Start of Block

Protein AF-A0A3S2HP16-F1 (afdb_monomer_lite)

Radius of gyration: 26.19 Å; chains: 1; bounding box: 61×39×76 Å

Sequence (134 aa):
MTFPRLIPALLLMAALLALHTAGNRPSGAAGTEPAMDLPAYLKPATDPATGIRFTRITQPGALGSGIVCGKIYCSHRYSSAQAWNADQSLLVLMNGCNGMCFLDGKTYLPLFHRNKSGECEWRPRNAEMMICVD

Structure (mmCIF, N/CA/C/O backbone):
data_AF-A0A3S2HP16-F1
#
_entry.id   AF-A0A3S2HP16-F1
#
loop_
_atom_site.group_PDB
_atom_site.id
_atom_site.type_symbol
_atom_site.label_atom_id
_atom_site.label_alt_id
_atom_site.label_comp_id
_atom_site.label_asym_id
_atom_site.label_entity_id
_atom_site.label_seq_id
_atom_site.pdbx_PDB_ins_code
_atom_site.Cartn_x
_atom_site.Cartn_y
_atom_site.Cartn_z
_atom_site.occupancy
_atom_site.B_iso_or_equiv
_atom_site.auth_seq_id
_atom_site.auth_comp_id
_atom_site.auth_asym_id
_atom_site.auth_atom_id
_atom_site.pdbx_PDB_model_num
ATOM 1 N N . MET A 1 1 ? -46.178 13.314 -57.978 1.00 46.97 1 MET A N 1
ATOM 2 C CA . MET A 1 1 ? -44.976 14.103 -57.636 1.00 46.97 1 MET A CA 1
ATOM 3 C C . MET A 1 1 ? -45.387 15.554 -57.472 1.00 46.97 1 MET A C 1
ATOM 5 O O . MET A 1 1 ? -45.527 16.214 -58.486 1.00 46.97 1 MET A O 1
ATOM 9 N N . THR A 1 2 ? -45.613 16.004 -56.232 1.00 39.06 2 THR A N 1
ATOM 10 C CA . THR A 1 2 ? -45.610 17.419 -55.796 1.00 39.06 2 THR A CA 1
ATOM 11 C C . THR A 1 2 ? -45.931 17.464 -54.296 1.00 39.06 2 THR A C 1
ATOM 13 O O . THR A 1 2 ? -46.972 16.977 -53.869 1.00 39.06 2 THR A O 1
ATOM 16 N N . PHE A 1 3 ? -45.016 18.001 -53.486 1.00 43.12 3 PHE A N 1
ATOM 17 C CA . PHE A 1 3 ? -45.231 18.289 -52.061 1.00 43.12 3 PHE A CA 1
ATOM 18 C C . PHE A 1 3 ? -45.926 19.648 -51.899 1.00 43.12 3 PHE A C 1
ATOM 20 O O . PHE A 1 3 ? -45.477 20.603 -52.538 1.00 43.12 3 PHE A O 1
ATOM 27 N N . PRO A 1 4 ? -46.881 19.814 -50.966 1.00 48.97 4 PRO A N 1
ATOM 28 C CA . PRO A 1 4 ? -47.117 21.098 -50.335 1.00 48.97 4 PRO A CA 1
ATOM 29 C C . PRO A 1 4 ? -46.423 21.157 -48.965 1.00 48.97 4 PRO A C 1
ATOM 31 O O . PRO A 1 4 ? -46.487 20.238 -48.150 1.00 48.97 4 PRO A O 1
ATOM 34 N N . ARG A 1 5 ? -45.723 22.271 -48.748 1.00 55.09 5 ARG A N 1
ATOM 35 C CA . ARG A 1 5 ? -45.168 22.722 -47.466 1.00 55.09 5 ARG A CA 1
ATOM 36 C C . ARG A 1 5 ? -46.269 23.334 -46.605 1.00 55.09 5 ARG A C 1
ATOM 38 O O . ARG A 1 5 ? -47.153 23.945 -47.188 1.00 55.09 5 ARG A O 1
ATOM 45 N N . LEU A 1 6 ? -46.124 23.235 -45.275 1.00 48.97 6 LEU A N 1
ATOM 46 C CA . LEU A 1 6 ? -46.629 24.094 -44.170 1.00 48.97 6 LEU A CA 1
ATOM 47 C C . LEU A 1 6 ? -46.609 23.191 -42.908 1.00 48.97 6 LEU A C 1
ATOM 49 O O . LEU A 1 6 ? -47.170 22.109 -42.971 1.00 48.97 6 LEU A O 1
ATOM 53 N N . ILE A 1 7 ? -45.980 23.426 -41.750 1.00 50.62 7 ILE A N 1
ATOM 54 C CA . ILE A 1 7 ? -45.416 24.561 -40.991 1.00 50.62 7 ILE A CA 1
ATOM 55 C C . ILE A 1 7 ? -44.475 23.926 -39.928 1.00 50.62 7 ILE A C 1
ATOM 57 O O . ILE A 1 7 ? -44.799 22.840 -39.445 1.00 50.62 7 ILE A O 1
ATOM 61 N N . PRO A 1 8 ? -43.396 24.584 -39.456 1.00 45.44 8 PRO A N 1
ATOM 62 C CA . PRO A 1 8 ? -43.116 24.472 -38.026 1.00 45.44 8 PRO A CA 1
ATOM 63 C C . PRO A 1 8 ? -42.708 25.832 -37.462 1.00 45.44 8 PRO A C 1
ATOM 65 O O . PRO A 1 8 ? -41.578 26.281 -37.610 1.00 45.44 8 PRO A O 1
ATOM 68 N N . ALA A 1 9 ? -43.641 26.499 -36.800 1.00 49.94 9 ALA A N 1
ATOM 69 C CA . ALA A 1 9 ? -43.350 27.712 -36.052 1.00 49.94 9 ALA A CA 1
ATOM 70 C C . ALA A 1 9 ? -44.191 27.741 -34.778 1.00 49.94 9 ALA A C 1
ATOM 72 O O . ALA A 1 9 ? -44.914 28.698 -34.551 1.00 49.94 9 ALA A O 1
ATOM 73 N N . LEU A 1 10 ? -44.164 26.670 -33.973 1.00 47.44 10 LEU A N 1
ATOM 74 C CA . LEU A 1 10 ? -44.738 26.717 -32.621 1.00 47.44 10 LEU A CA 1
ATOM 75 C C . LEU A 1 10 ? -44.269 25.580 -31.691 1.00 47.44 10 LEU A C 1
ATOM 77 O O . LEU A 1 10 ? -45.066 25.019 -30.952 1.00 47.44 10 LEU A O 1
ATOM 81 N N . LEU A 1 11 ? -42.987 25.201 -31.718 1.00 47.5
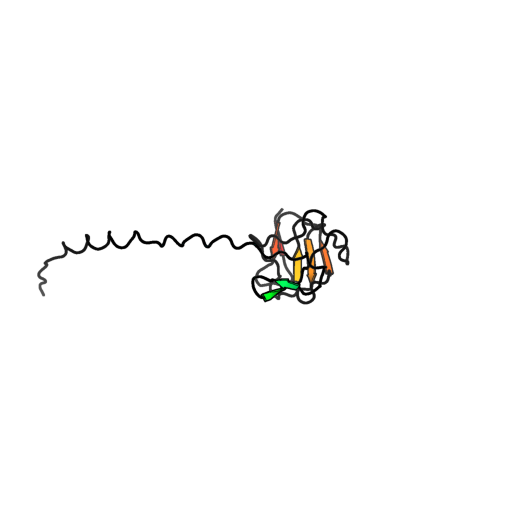3 11 LEU A N 1
ATOM 82 C CA . LEU A 1 11 ? -42.457 24.161 -30.811 1.00 47.53 11 LEU A CA 1
ATOM 83 C C . LEU A 1 11 ? -41.174 24.557 -30.063 1.00 47.53 11 LEU A C 1
ATOM 85 O O . LEU A 1 11 ? -40.594 23.718 -29.384 1.00 47.53 11 LEU A O 1
ATOM 89 N N . LEU A 1 12 ? -40.739 25.823 -30.122 1.00 44.19 12 LEU A N 1
ATOM 90 C CA . LEU A 1 12 ? -39.502 26.252 -29.447 1.00 44.19 12 LEU A CA 1
ATOM 91 C C . LEU A 1 12 ? -39.677 26.917 -28.071 1.00 44.19 12 LEU A C 1
ATOM 93 O O . LEU A 1 12 ? -38.675 27.155 -27.408 1.00 44.19 12 LEU A O 1
ATOM 97 N N . MET A 1 13 ? -40.898 27.184 -27.594 1.00 42.53 13 MET A N 1
ATOM 98 C CA . MET A 1 13 ? -41.083 27.902 -26.315 1.00 42.53 13 MET A CA 1
ATOM 99 C C . MET A 1 13 ? -41.404 27.014 -25.103 1.00 42.53 13 MET A C 1
ATOM 101 O O . MET A 1 13 ? -41.365 27.500 -23.978 1.00 42.53 13 MET A O 1
ATOM 105 N N . ALA A 1 14 ? -41.661 25.713 -25.282 1.00 44.78 14 ALA A N 1
ATOM 106 C CA . ALA A 1 14 ? -41.960 24.813 -24.158 1.00 44.78 14 ALA A CA 1
ATOM 107 C C . ALA A 1 14 ? -40.718 24.126 -23.551 1.00 44.78 14 ALA A C 1
ATOM 109 O O . ALA A 1 14 ? -40.803 23.550 -22.471 1.00 44.78 14 ALA A O 1
ATOM 110 N N . ALA A 1 15 ? -39.552 24.196 -24.204 1.00 46.72 15 ALA A N 1
ATOM 111 C CA . ALA A 1 15 ? -38.344 23.497 -23.751 1.00 46.72 15 ALA A CA 1
ATOM 112 C C . ALA A 1 15 ? -37.507 24.274 -22.711 1.00 46.72 15 ALA A C 1
ATOM 114 O O . ALA A 1 15 ? -36.578 23.716 -22.134 1.00 46.72 15 ALA A O 1
ATOM 115 N N . LEU A 1 16 ? -37.827 25.545 -22.440 1.00 46.94 16 LEU A N 1
ATOM 116 C CA . LEU A 1 16 ? -37.017 26.410 -21.566 1.00 46.94 16 LEU A CA 1
ATOM 117 C C . LEU A 1 16 ? -37.457 26.426 -20.090 1.00 46.94 16 LEU A C 1
ATOM 119 O O . LEU A 1 16 ? -36.741 26.969 -19.254 1.00 46.94 16 LEU A O 1
ATOM 123 N N . LEU A 1 17 ? -38.579 25.790 -19.735 1.00 45.00 17 LEU A N 1
ATOM 124 C CA . LEU A 1 17 ? -39.057 25.716 -18.343 1.00 45.00 17 LEU A CA 1
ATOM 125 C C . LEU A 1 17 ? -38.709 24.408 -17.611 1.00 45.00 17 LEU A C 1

End of Block

Task to complete:
Retype every line of the listing, word for word, from its opening line to the line that holds "Structure (mmCIF, N/CA/C/O", and include that last line too.

Solution for this exercise:
Protein AF-A0A3S2HP16-F1 (afdb_monomer_lite)

Radius of gyration: 26.19 Å; chains: 1; bounding box: 61×39×76 Å

Sequence (134 aa):
MTFPRLIPALLLMAALLALHTAGNRPSGAAGTEPAMDLPAYLKPATDPATGIRFTRITQPGALGSGIVCGKIYCSHRYSSAQAWNADQSLLVLMNGCNGMCFLDGKTYLPLFHRNKSGECEWRPRNAEMMICVD

Structure (mmCIF, N/CA/C/O backbone):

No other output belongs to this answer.